The NHK Kochi Broadcasting Station (NHK徳島放送局, NHK Kōchi Hoso Kyoku) is a unit of the NHK that oversees terrestrial broadcasting in Kōchi Prefecture.

==History==
JORK started broadcasting on November 28, 1932; JORB followed in December 1948.

Television broadcasts began on November 28, 1958. On December 8, to celebrate its launch, the song Leaving Southern Tosa was released in a cover by Peggy Hayama. Local programming began in December 1960, followed by JORB-TV in August 1961.

The Nakamura Broadcasting Station which NHK used to deliver its local service was temporarily submerged as a result of a typhoon in August 1963.

On April 1, 1964, JORB-FM started test broadcasts. Initially monaural, these became stereo on April 6. On October 1, JORK-TV started color broadcasts; JORB-TV followed on March 20, 1966.

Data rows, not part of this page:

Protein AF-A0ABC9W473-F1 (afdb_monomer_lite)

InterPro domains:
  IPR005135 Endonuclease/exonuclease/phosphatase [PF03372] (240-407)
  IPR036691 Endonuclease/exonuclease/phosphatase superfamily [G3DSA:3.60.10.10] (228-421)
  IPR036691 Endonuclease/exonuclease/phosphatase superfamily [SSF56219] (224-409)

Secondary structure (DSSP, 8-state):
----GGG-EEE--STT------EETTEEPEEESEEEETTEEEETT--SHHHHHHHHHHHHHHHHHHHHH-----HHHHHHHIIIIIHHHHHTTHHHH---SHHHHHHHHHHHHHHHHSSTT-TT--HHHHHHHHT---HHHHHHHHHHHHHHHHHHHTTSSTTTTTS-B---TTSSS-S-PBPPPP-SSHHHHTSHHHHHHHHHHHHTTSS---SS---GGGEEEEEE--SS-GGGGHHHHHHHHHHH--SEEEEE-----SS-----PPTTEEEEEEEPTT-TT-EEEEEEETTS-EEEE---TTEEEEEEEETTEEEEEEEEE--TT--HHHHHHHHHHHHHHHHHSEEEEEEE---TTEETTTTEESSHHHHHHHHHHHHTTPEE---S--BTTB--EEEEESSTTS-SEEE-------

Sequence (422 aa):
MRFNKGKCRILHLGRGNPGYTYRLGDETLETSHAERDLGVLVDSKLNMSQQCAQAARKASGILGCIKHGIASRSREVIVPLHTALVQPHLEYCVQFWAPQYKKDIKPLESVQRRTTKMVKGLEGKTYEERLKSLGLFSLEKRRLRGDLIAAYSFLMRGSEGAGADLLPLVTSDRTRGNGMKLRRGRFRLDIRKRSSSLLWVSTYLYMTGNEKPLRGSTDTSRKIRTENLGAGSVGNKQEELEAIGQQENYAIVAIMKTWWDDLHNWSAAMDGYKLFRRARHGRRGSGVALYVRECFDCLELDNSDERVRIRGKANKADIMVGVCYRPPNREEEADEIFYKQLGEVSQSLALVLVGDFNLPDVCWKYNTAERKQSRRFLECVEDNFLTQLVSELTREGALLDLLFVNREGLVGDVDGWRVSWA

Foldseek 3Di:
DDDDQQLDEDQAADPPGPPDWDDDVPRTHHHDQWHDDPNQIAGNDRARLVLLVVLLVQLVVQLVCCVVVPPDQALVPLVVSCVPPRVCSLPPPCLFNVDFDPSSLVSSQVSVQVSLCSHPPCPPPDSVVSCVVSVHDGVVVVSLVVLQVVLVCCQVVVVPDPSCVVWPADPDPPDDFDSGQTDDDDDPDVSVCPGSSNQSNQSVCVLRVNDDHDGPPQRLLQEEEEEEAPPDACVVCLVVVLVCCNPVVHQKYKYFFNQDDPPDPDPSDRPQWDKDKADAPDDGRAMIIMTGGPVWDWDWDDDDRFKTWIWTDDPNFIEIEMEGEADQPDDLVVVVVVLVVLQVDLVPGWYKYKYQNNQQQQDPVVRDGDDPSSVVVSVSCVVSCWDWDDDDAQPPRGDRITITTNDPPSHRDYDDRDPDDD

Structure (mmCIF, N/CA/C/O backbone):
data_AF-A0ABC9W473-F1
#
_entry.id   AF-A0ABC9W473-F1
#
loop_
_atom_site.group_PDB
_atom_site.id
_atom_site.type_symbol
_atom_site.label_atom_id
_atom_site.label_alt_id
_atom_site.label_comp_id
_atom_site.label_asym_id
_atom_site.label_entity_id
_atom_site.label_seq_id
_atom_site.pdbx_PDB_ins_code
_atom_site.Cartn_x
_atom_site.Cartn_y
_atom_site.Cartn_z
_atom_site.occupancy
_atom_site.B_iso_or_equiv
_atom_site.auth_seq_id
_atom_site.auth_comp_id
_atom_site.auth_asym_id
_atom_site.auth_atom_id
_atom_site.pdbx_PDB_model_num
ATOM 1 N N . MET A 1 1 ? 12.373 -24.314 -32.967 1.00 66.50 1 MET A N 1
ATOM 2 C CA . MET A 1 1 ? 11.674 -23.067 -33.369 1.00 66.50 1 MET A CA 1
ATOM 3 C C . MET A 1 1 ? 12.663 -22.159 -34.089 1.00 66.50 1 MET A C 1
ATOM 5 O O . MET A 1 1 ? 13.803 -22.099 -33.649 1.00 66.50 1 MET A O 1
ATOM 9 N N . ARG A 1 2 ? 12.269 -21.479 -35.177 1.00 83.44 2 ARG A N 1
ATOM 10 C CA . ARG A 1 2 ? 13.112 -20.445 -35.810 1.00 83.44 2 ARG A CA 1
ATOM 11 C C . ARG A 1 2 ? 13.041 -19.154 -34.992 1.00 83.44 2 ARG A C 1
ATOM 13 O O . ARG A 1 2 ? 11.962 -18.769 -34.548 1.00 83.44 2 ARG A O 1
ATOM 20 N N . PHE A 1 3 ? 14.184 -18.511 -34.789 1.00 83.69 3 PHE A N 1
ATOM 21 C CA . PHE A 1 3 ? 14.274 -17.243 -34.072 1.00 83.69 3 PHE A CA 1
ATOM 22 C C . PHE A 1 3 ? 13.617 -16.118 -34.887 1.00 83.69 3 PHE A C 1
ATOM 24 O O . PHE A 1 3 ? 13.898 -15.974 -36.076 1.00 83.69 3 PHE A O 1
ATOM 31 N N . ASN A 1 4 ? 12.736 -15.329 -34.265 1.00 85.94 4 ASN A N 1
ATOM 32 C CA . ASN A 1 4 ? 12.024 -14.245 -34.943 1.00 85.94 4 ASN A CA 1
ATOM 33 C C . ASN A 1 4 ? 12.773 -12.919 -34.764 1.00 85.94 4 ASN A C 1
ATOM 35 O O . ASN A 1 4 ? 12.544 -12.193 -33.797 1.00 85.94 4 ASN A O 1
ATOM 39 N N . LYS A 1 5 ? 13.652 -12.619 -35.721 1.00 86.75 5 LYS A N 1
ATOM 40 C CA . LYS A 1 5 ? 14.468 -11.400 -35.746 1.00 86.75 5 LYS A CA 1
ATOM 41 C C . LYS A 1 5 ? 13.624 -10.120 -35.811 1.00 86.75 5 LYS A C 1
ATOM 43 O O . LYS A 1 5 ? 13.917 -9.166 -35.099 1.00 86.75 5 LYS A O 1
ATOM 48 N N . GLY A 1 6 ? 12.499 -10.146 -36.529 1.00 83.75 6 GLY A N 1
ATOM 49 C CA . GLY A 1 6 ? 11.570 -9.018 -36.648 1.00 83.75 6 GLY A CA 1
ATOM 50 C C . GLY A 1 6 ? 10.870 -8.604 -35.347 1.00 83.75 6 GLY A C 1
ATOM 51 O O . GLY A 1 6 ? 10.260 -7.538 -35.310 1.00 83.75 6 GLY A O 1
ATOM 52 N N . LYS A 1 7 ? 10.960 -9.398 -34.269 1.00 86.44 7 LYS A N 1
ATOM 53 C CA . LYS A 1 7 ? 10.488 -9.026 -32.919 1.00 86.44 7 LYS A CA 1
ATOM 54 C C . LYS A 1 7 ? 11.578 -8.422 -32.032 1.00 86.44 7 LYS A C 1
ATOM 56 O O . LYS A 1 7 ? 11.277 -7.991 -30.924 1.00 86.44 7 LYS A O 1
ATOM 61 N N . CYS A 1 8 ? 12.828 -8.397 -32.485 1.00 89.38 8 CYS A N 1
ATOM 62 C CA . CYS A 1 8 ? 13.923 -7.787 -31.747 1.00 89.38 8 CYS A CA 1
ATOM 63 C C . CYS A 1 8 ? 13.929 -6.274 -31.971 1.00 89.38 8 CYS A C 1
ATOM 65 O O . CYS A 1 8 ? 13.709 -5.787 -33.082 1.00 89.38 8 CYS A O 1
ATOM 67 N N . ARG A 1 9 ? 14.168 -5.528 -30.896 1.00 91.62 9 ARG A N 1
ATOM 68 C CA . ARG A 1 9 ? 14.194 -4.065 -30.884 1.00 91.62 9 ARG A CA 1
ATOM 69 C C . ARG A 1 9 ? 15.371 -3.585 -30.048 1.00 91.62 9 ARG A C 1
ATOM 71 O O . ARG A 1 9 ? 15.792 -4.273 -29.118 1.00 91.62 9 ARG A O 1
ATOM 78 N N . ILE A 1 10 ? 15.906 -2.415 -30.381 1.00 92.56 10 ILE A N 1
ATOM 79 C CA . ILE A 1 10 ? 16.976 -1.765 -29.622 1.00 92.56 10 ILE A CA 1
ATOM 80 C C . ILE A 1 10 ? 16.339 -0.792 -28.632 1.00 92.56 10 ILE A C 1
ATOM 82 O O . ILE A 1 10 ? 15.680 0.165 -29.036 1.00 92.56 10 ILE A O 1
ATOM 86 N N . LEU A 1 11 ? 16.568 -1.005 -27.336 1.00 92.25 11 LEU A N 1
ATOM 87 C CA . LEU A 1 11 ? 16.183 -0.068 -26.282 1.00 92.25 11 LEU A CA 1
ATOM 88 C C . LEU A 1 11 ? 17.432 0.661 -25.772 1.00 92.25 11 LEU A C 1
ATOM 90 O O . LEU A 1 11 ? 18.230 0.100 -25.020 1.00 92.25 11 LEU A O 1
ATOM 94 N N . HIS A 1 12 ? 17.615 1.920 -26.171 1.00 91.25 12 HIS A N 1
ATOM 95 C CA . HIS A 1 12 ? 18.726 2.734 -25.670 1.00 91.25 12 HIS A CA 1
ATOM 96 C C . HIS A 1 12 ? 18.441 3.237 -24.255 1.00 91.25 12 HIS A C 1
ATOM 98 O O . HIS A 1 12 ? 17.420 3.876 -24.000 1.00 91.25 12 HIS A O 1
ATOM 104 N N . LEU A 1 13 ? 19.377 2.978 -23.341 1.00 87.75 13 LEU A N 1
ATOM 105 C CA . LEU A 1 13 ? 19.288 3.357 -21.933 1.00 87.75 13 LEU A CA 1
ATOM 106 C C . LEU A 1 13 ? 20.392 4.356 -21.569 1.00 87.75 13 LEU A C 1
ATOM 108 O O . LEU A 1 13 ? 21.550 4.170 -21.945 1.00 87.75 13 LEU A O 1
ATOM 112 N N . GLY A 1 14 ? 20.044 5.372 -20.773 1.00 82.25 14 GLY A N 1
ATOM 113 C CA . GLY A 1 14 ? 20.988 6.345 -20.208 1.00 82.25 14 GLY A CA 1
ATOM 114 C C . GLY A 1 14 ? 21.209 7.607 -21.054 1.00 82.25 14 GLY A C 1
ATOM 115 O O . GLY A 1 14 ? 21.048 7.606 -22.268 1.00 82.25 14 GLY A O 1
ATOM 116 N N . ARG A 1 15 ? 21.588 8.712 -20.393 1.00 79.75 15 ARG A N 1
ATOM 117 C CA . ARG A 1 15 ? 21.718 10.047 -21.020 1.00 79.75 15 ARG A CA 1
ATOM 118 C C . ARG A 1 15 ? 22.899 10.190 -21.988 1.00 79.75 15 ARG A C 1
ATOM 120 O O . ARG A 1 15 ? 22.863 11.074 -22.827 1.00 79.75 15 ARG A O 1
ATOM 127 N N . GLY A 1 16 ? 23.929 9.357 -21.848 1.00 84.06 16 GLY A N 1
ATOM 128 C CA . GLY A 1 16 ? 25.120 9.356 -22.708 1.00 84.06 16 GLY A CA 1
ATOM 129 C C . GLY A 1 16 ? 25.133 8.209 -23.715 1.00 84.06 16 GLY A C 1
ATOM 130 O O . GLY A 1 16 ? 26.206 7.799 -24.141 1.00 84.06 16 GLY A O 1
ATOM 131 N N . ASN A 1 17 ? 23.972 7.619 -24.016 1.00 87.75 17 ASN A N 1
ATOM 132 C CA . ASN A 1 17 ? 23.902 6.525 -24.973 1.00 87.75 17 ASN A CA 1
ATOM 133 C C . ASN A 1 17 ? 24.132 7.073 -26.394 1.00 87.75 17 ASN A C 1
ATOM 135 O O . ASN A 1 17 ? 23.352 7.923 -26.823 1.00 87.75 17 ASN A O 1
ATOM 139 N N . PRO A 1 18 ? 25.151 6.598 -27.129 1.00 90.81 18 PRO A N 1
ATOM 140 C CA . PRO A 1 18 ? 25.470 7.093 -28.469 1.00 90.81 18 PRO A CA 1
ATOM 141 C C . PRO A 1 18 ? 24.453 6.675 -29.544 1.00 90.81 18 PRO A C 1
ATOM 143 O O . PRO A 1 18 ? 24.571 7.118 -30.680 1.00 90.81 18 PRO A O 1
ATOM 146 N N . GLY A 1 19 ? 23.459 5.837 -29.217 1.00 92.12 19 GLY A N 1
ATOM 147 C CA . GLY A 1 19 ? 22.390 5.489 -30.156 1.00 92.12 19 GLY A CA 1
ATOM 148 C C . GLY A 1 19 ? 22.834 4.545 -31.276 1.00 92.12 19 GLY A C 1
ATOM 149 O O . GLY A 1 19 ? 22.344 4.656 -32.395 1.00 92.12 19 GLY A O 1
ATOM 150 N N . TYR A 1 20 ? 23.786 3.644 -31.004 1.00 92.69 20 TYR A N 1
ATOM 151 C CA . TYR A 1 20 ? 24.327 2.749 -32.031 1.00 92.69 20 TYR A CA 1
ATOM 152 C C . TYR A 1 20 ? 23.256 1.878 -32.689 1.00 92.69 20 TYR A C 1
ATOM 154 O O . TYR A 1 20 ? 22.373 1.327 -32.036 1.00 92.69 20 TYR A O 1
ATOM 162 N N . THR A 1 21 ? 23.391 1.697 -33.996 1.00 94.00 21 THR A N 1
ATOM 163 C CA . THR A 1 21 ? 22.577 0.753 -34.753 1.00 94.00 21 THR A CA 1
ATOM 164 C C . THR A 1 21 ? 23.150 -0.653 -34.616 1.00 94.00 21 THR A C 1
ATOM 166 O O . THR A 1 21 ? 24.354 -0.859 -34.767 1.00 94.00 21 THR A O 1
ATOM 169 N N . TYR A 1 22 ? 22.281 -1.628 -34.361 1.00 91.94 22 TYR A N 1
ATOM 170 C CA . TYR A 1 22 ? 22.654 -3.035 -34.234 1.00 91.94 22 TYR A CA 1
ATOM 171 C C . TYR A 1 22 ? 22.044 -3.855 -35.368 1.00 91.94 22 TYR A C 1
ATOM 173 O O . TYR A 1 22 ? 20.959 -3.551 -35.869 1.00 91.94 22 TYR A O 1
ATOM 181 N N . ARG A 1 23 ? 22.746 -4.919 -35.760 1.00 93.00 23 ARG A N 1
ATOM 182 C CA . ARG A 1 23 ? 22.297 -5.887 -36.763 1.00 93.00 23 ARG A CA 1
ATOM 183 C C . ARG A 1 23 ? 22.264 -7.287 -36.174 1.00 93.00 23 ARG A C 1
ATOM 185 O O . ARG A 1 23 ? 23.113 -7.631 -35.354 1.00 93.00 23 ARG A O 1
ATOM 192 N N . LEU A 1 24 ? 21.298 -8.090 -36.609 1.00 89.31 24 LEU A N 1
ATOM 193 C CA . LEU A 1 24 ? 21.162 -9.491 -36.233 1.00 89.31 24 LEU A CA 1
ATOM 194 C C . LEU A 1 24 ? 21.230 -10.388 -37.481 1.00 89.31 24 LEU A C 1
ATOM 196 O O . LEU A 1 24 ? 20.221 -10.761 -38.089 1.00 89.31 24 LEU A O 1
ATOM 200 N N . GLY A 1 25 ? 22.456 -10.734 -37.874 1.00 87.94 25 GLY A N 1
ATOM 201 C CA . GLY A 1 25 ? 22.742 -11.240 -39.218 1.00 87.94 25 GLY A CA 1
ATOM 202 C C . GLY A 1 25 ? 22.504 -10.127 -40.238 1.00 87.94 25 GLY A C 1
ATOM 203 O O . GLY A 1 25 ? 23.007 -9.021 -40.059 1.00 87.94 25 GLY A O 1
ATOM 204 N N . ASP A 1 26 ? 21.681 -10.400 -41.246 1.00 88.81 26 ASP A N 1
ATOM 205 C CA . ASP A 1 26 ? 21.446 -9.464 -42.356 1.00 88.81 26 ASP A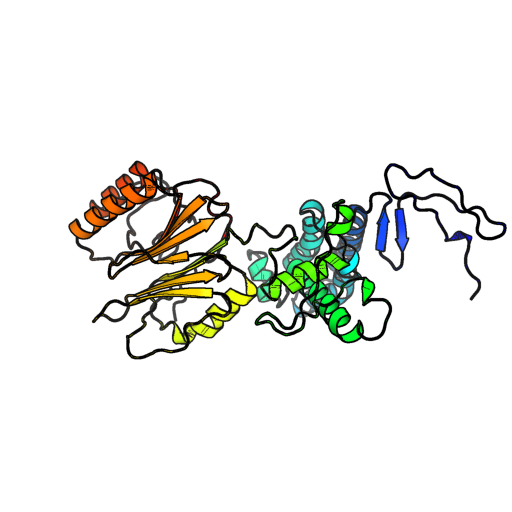 CA 1
ATOM 206 C C . ASP A 1 26 ? 20.372 -8.398 -42.054 1.00 88.81 26 ASP A C 1
ATOM 208 O O . ASP A 1 26 ? 20.186 -7.459 -42.825 1.00 88.81 26 ASP A O 1
ATOM 212 N N . GLU A 1 27 ? 19.669 -8.513 -40.921 1.00 89.56 27 GLU A N 1
ATOM 213 C CA . GLU A 1 27 ? 18.595 -7.594 -40.526 1.00 89.56 27 GLU A CA 1
ATOM 214 C C . GLU A 1 27 ? 19.103 -6.502 -39.579 1.00 89.56 27 GLU A C 1
ATOM 216 O O . GLU A 1 27 ? 19.698 -6.785 -38.536 1.00 89.56 27 GLU A O 1
ATOM 221 N N . THR A 1 28 ? 18.822 -5.242 -39.910 1.00 93.50 28 THR A N 1
ATOM 222 C CA . THR A 1 28 ? 19.029 -4.107 -39.002 1.00 93.50 28 THR A CA 1
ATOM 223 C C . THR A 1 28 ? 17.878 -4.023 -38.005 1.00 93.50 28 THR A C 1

In early October 1971, color television news production began. Work to convert JORB-FM to stereo was done in 1977; this enabled the station to do the conversion. Dependence on Osaka for networked stereo programming ended with the installation of PCM lines on February 26, 1983. JORK-TV started stereo broadcasts on August 8, 1986; JORB-TV followed on December 24, 1990.

On March 22, 2023, FM simulcasts of NHK Radio 1 began from the Mount Kashio transmitter, approved by the Ministry of Internal Affairs and Communications the previous year. On May 22, local programs were added to the NHK+ platform.